🤖 AI Summary
This work addresses a critical limitation in multi-reward reinforcement learning, where the existing method GRPO suffers from collapsed advantage estimates due to uniform normalization across combined reward components, thereby degrading training signal resolution and leading to convergence difficulties or premature failure. To overcome this, we propose Gradient Descent Policy Optimization with Decoupled Normalization (GDPO), which normalizes each reward component independently to preserve their relative differences, thus enhancing the accuracy and stability of advantage estimation. Theoretical analysis reveals, for the first time, the normalization flaw of GRPO in multi-reward settings. Extensive experiments demonstrate that GDPO consistently outperforms GRPO across diverse tasks—including tool use, mathematical reasoning, and code generation—achieving significant improvements in accuracy, error rate, and adherence to format constraints, while exhibiting superior performance and generalization capability.
📝 Abstract
As language models become increasingly capable, users expect them to provide not only accurate responses but also behaviors aligned with diverse human preferences across a variety of scenarios. To achieve this, Reinforcement learning (RL) pipelines have begun incorporating multiple rewards, each capturing a distinct preference, to guide models toward these desired behaviors. However, recent work has defaulted to apply Group Relative Policy Optimization (GRPO) under multi-reward setting without examining its suitability. In this paper, we demonstrate that directly applying GRPO to normalize distinct rollout reward combinations causes them to collapse into identical advantage values, reducing the resolution of the training signal and resulting in suboptimal convergence and, in some cases, early training failure.

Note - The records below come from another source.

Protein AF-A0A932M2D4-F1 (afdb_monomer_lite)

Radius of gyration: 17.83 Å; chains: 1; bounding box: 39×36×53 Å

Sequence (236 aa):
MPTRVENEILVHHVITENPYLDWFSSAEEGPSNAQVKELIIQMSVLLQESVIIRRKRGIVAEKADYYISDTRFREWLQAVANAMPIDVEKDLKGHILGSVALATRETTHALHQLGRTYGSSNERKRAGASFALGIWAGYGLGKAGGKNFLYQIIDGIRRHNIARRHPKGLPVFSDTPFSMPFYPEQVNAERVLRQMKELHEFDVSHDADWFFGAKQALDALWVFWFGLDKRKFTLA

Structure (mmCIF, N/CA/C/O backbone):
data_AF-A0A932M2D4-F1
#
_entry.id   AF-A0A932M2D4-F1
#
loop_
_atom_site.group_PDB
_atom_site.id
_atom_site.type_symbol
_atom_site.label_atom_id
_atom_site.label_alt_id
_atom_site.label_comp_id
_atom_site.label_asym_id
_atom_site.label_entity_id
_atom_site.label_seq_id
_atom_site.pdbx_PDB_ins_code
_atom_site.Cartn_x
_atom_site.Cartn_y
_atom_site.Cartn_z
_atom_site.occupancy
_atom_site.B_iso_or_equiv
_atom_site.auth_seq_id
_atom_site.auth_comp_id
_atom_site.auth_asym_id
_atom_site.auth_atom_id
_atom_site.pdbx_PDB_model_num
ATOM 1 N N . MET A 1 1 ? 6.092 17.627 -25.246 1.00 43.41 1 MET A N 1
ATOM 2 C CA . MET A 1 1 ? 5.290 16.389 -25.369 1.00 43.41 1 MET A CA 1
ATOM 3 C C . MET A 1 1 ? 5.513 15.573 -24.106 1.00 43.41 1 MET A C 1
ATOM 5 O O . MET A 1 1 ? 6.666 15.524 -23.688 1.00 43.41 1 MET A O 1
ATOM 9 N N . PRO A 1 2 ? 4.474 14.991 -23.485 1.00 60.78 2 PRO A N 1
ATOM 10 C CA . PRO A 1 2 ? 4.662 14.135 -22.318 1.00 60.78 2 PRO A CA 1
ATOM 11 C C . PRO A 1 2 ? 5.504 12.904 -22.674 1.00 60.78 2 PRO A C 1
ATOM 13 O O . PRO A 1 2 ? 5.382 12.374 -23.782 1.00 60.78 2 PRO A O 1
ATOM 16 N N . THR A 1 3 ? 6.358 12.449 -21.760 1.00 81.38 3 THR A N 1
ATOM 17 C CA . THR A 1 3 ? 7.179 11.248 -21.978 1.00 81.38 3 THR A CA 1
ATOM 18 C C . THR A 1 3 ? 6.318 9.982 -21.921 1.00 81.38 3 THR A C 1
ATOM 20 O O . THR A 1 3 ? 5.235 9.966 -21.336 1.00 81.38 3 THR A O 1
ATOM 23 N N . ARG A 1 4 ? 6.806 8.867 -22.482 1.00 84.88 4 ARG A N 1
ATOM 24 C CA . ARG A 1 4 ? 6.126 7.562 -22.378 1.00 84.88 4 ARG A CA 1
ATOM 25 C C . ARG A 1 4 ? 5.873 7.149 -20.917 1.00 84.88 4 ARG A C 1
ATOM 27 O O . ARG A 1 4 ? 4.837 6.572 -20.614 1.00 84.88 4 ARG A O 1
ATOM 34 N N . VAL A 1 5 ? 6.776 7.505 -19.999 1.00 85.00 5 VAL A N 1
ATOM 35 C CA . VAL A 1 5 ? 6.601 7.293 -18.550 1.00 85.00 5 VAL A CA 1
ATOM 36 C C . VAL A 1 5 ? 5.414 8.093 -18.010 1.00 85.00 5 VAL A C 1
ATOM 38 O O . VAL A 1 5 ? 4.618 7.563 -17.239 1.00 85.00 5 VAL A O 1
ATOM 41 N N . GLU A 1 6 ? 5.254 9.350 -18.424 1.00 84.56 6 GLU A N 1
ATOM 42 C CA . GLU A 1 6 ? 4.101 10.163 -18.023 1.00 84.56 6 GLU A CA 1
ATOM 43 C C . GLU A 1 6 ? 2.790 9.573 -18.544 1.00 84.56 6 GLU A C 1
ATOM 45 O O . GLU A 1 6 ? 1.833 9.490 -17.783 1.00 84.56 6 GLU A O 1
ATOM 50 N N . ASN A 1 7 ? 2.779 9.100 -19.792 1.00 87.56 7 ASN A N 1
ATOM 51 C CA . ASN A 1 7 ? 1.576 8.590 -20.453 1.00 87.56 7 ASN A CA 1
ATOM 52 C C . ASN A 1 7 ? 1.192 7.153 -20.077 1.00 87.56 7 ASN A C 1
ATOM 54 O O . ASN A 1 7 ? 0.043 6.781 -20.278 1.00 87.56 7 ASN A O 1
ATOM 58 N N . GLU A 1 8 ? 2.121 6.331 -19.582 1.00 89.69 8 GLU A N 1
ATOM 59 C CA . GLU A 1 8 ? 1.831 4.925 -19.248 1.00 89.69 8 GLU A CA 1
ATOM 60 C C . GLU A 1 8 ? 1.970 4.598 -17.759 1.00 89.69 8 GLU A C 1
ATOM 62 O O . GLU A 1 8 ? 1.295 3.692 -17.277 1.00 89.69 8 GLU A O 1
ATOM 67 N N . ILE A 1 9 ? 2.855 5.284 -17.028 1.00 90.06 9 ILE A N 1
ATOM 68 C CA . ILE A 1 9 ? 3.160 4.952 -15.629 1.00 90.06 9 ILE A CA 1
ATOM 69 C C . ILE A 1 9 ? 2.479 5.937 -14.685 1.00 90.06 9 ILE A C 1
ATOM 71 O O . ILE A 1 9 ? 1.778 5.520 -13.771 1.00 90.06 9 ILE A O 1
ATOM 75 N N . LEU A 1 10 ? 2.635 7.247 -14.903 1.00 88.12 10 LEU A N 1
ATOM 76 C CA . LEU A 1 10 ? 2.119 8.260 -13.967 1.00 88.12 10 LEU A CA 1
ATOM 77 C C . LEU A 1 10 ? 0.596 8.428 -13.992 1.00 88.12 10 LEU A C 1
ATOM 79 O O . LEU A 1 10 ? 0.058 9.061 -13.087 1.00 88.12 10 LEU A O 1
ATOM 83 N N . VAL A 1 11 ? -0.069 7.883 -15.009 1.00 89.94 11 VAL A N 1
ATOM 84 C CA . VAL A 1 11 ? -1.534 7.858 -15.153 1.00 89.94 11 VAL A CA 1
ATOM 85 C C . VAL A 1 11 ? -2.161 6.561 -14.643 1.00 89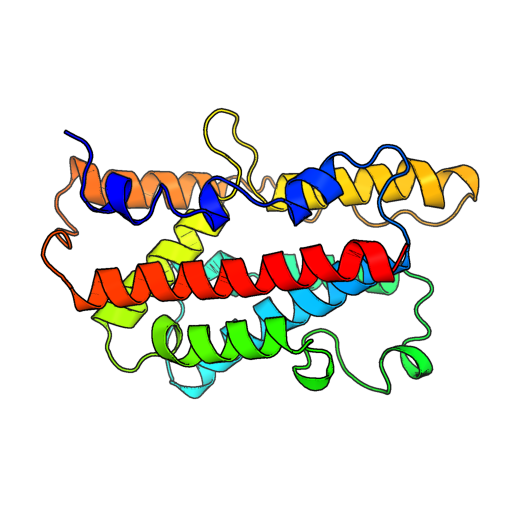.94 11 VAL A C 1
ATOM 87 O O . VAL A 1 11 ? -3.363 6.364 -14.780 1.00 89.94 11 VAL A O 1
ATOM 90 N N . HIS A 1 12 ? -1.360 5.639 -14.107 1.00 92.19 12 HIS A N 1
ATOM 91 C CA . HIS A 1 12 ? -1.878 4.373 -13.612 1.00 92.19 12 HIS A CA 1
ATOM 92 C C . HIS A 1 12 ? -2.833 4.600 -12.434 1.00 92.19 12 HIS A C 1
ATOM 94 O O . HIS A 1 12 ? -2.494 5.346 -11.514 1.00 92.19 12 HIS A O 1
ATOM 100 N N . HIS A 1 13 ? -3.957 3.873 -12.404 1.00 89.19 13 HIS A N 1
ATOM 101 C CA . HIS A 1 13 ? -5.015 4.046 -11.403 1.00 89.19 13 HIS A CA 1
ATOM 102 C C . HIS A 1 13 ? -4.477 4.096 -9.978 1.00 89.19 13 HIS A C 1
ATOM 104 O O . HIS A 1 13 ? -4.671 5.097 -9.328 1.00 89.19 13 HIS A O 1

We then introduce Group reward-Decoupled Normalization Policy Optimization (GDPO), a new policy optimization method to resolve these issues by decoupling the normalization of individual rewards, more faithfully preserving their relative differences and enabling more accurate multi-reward optimization, along with substantially improved training stability. We compare GDPO with GRPO across three tasks: tool calling, math reasoning, and coding reasoning, evaluating both correctness metrics (accuracy, bug ratio) and constraint adherence metrics (format, length). Across all settings, GDPO consistently outperforms GRPO, demonstrating its effectiveness and generalizability for multi-reward reinforcement learning optimization.